В это время вынужденного непечатания в очередной раз передумывается толстов­ский замысел. «Я стал работать. Пишу новую книгу обо всем Толстом — на старой затее (5 томов) поставил крест после того, как III том застрял и устарел, а IV пропал на Ладожском озере. Многое у меня теперь иначе, начиная с Казанского периода, который я на днях закончил»[50].

Планы ветвятся и множатся. Толстой постоянно находится в центре интересов, но Эйхенбаума лишают всякой возможности публикаций. «У меня пока нет никакой оплачиваемой работы — выключен совершенно. Лежат готовые работы — „Толстой — студент“, „Наследие Белинского и Л. Толстой“, „Легенда о зеленой палочке“; не могу напечатать — после статей в „Звезде“. В „Лит. наследстве“ еще нет решения, но думаю, что не посмеют напечатать. „Годить надо“, как советовал Щедрин.

Итак, я — веселый нищий. Веселый — потому что сижу спокойно дома, не бываю на заседаниях, не вижу подлецов, не устаю и пишу. Будет книга, а то и две — обе о Толстом; одна из очерков (начиная с „Легенды о зеленой палочке“) для широкого читателя, другая сплошная, в ученом жанре». Но и в такой ситуации «веселый нищий» сохраняет способность шутить: «Новая поговорка: „Земля наша велика, а заработка в ней нет“». Дальше в связи с кражей пальто (ну, совсем гоголевская «Шинель») следует еще одна остроумная, но малоприличная пословица[51].
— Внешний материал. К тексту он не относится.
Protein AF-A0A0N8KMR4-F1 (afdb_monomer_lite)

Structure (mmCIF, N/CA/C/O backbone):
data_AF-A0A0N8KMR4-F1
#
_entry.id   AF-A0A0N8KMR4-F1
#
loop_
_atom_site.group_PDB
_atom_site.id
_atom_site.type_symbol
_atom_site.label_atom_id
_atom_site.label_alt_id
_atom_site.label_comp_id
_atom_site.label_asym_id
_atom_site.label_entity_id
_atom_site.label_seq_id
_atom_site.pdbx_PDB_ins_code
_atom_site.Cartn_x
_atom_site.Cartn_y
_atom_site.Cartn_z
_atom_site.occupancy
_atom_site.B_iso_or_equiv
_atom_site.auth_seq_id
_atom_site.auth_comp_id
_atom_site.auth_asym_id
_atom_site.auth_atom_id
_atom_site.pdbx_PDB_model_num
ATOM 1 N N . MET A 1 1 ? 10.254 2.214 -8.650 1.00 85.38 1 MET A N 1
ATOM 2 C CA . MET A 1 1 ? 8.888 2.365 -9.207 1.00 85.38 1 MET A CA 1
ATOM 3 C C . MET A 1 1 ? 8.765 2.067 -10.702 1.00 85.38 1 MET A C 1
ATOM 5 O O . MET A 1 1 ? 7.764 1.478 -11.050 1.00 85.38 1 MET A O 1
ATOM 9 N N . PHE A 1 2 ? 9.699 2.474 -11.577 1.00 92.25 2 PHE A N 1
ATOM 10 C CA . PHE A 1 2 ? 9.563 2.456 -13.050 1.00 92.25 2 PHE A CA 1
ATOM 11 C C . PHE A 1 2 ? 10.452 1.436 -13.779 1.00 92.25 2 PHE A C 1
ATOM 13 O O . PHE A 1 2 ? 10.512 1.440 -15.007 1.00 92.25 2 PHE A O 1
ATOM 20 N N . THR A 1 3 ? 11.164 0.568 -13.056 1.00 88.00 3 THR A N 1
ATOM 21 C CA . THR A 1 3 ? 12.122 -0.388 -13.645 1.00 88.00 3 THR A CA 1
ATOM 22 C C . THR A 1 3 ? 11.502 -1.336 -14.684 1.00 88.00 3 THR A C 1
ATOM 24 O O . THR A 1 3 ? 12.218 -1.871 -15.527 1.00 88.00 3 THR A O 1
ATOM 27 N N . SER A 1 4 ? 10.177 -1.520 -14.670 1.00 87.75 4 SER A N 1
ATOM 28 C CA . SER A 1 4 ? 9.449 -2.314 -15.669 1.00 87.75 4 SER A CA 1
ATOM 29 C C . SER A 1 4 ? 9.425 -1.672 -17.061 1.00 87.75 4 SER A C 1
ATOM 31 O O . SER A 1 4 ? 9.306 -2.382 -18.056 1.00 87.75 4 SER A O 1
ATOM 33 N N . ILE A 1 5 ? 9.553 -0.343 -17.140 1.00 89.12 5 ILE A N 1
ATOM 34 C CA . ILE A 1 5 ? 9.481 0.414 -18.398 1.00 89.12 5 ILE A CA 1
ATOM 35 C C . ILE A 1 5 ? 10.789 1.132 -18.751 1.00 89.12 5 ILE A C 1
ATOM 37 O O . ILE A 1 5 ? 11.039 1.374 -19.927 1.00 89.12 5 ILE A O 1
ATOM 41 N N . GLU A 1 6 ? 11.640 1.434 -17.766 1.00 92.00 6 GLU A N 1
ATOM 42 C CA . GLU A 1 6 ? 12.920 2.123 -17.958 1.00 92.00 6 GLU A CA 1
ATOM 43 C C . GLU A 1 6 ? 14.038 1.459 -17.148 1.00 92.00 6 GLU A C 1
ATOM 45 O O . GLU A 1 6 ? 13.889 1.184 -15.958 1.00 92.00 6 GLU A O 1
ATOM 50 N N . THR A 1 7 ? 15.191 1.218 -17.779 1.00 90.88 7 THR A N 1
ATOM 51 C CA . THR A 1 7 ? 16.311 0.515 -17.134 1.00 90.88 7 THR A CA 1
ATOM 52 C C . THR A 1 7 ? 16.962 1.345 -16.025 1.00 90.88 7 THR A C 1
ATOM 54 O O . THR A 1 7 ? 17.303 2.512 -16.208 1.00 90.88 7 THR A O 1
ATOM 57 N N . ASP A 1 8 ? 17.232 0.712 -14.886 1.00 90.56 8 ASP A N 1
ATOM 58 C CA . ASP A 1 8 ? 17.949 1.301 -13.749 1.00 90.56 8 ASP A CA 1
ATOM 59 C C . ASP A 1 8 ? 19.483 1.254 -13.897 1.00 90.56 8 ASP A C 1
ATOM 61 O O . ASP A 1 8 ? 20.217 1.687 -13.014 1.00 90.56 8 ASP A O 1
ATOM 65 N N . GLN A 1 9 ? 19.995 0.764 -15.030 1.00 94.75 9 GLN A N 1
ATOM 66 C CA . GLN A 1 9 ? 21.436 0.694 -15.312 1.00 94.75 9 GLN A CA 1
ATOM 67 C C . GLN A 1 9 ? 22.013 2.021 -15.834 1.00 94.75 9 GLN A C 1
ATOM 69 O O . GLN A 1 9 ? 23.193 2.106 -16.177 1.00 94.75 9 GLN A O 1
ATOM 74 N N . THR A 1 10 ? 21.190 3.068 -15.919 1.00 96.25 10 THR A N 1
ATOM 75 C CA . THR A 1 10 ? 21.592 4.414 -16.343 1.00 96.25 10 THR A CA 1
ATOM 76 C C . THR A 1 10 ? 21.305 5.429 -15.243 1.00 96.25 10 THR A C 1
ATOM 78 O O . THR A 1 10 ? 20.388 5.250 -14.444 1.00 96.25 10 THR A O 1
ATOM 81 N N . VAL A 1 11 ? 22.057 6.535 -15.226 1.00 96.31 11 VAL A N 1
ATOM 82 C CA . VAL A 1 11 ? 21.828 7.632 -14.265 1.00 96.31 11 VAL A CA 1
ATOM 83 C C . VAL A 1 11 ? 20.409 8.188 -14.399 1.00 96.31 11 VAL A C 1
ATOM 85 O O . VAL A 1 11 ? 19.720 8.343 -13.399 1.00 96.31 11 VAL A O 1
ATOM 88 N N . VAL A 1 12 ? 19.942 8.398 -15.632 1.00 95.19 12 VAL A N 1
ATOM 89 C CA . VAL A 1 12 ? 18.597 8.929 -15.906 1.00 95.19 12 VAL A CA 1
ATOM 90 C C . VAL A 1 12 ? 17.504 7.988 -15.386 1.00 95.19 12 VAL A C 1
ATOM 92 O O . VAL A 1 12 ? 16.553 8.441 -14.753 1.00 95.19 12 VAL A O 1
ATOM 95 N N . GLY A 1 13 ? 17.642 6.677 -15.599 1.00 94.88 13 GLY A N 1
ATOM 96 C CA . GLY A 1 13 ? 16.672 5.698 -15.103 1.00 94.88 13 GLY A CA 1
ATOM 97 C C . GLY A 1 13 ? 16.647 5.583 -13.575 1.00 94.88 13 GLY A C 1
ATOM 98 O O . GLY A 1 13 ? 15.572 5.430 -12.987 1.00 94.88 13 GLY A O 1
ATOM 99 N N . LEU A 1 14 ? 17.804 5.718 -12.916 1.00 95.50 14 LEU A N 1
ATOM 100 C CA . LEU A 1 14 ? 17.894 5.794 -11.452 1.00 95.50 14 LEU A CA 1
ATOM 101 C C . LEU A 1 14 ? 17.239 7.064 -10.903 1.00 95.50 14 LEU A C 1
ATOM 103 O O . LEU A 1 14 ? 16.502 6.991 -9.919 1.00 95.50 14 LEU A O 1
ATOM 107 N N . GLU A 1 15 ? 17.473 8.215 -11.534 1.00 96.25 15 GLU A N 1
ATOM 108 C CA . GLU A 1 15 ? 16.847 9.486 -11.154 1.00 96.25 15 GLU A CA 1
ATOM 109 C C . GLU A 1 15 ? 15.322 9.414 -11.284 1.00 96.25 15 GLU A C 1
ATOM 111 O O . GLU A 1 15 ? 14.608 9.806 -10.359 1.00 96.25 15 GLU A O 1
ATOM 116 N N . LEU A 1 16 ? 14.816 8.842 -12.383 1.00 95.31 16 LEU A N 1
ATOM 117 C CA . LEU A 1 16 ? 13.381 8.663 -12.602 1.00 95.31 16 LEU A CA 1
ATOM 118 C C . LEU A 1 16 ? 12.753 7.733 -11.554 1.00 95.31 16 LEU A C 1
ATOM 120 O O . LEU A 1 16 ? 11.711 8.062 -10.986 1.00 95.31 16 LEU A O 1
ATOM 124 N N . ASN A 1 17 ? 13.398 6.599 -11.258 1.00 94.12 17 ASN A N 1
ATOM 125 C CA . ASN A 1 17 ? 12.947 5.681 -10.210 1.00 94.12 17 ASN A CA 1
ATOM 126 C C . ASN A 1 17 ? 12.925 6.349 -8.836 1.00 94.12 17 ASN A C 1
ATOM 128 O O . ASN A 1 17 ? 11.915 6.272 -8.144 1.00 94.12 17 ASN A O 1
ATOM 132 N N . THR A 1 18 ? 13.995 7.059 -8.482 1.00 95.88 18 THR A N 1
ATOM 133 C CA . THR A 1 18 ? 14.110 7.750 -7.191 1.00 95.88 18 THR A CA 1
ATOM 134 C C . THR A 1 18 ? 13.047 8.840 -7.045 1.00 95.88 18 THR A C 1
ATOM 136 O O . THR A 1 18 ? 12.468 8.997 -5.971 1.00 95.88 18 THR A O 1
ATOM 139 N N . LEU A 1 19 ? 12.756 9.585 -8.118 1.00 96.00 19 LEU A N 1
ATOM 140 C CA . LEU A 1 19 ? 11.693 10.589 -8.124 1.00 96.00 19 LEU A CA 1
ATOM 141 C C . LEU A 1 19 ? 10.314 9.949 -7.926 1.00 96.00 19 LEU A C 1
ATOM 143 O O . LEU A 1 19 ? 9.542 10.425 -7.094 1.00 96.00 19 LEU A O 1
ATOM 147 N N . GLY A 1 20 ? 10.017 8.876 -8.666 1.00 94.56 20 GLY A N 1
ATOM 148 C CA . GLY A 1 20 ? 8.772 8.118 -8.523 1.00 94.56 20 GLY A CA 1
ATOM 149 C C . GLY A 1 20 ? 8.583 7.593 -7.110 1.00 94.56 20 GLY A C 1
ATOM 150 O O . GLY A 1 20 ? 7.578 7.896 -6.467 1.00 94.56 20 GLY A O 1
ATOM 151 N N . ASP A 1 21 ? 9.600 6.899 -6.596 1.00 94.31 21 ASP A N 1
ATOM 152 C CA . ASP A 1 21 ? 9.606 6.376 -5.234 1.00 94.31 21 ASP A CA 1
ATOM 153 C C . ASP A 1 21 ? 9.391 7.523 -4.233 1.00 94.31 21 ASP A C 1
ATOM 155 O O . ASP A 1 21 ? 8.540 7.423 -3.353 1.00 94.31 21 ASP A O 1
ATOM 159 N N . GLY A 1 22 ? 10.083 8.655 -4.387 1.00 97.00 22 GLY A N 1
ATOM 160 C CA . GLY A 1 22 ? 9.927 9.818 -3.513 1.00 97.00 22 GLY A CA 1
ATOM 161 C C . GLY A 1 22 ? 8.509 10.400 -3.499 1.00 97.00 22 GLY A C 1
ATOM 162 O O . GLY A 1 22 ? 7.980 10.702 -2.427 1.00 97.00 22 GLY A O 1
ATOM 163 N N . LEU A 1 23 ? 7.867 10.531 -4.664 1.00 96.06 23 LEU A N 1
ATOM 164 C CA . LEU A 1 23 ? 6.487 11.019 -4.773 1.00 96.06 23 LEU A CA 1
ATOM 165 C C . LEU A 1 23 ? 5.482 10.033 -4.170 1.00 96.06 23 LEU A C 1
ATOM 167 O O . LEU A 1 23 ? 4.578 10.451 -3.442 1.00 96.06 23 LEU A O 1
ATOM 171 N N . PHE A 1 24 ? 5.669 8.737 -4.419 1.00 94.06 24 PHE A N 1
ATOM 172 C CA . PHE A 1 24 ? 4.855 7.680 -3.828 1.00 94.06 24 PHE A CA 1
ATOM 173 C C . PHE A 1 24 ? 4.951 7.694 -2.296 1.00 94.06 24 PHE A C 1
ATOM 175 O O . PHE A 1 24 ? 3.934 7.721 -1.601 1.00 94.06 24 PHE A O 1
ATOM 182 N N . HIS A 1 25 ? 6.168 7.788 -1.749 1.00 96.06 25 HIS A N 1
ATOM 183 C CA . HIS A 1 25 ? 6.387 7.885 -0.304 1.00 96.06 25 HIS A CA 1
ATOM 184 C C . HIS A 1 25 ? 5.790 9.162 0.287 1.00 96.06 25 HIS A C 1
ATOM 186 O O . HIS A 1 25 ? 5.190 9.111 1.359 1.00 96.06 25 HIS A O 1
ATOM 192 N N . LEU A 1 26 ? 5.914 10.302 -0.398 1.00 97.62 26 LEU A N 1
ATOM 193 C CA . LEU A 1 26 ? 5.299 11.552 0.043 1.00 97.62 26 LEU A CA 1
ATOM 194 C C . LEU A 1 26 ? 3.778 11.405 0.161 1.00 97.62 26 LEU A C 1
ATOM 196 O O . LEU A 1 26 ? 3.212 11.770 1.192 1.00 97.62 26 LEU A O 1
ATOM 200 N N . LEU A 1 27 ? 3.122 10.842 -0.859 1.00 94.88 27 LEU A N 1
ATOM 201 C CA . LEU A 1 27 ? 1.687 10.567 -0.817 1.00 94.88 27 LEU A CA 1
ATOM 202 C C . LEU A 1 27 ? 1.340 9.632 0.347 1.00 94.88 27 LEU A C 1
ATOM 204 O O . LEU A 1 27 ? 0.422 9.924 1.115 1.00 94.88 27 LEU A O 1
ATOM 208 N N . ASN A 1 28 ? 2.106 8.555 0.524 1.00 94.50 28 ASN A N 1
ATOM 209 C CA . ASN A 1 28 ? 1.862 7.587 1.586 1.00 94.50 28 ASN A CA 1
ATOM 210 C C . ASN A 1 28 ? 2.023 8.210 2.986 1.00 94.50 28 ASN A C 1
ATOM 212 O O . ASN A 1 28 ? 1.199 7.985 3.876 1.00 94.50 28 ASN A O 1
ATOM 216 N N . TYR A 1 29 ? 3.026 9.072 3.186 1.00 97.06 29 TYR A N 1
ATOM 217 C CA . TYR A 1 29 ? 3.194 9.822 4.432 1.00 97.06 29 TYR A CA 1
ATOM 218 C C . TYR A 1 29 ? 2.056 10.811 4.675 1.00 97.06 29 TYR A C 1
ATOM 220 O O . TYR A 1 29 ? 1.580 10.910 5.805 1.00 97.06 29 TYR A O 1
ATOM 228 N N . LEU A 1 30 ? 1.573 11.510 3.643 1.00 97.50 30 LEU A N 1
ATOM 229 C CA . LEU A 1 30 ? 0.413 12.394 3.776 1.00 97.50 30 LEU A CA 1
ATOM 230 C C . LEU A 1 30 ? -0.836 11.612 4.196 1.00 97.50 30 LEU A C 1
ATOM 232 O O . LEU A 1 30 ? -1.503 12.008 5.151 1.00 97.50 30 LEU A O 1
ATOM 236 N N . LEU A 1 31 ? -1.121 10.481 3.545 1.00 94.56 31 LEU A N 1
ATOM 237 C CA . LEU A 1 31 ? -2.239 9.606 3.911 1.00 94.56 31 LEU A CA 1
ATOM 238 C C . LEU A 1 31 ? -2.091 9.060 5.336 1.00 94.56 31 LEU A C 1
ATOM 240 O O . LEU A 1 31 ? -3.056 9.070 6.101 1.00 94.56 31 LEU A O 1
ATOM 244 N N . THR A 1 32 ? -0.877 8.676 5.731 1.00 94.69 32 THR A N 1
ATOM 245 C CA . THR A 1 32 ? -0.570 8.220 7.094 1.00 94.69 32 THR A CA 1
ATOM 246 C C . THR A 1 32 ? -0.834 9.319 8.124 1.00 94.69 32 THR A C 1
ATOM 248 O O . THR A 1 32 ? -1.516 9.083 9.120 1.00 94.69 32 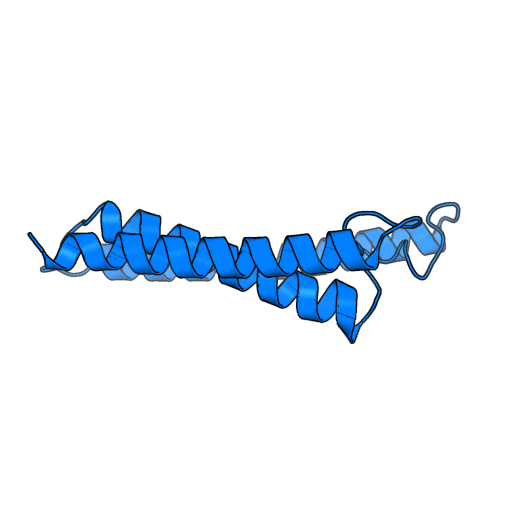THR A O 1
ATOM 251 N N . LEU A 1 33 ? -0.351 10.542 7.883 1.00 97.25 33 LEU A N 1
ATOM 252 C CA . LEU A 1 33 ? -0.581 11.686 8.769 1.00 97.25 33 LEU A CA 1
ATOM 253 C C . LEU A 1 33 ? -2.068 12.042 8.867 1.00 97.25 33 LEU A C 1
ATOM 255 O O . LEU A 1 33 ? -2.551 12.343 9.960 1.00 97.25 33 LEU A O 1
ATOM 259 N N . ILE A 1 34 ? -2.808 11.969 7.756 1.00 95.75 34 ILE A N 1
ATOM 260 C CA . ILE A 1 34 ? -4.266 12.143 7.750 1.00 95.75 34 ILE A CA 1
ATOM 261 C C . ILE A 1 34 ? -4.922 11.059 8.612 1.00 95.75 34 ILE A C 1
ATOM 263 O O . ILE A 1 34 ? -5.725 11.390 9.483 1.00 95.75 34 ILE A O 1
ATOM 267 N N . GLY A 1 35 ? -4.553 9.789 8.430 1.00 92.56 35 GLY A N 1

Замечательный психологический портрет позднего Эйхенбаума возникает в дневниках Евгения Шварца. Привычно сопоставляя своего соседа по писательскому дому на канале Грибоедова с его другом-антиподом («Шкловский… много ближе к многогрешным писателям, а Эйхенбаум — к мыслителям, иной раз излишне чистым»), взвешивая плюсы и минусы («непрерывная работа мысли», бытовая беспомощность, страстная любовь к музыке, ровное отношение к ученикам, которое они оценивают как «холодность и безразличие к ним»), драматург выделяет главную черту в характере героя — очевидную и загадочную энергию постижения: «Он, как это бывает с существами высокой породы, все рос и рос, не останавливался. И за слабостью вдруг определилась настоящая сила, которая дорогого стоит. Первая и главная — это добросовестность. Его били смертным боем, а он не раздробился, а выковался в настоящего ученого. Как настоящий монах не согрешит потихоньку, так и Эйхенбаум не солжет, не приврет в работе. И если монаха останавливает страх божий, то в Борисе Михайловиче говорит сила неосознанная, но могучая. С утра сидит, согнувшись, над столом и, словно по обету, мучается над ничтожным, иной раз, примечанием. Во имя чего? Цена одна. Что заставляет его доводить свою работу до драгоценной точности? По-прежнему он благожелателен и ясен»[52].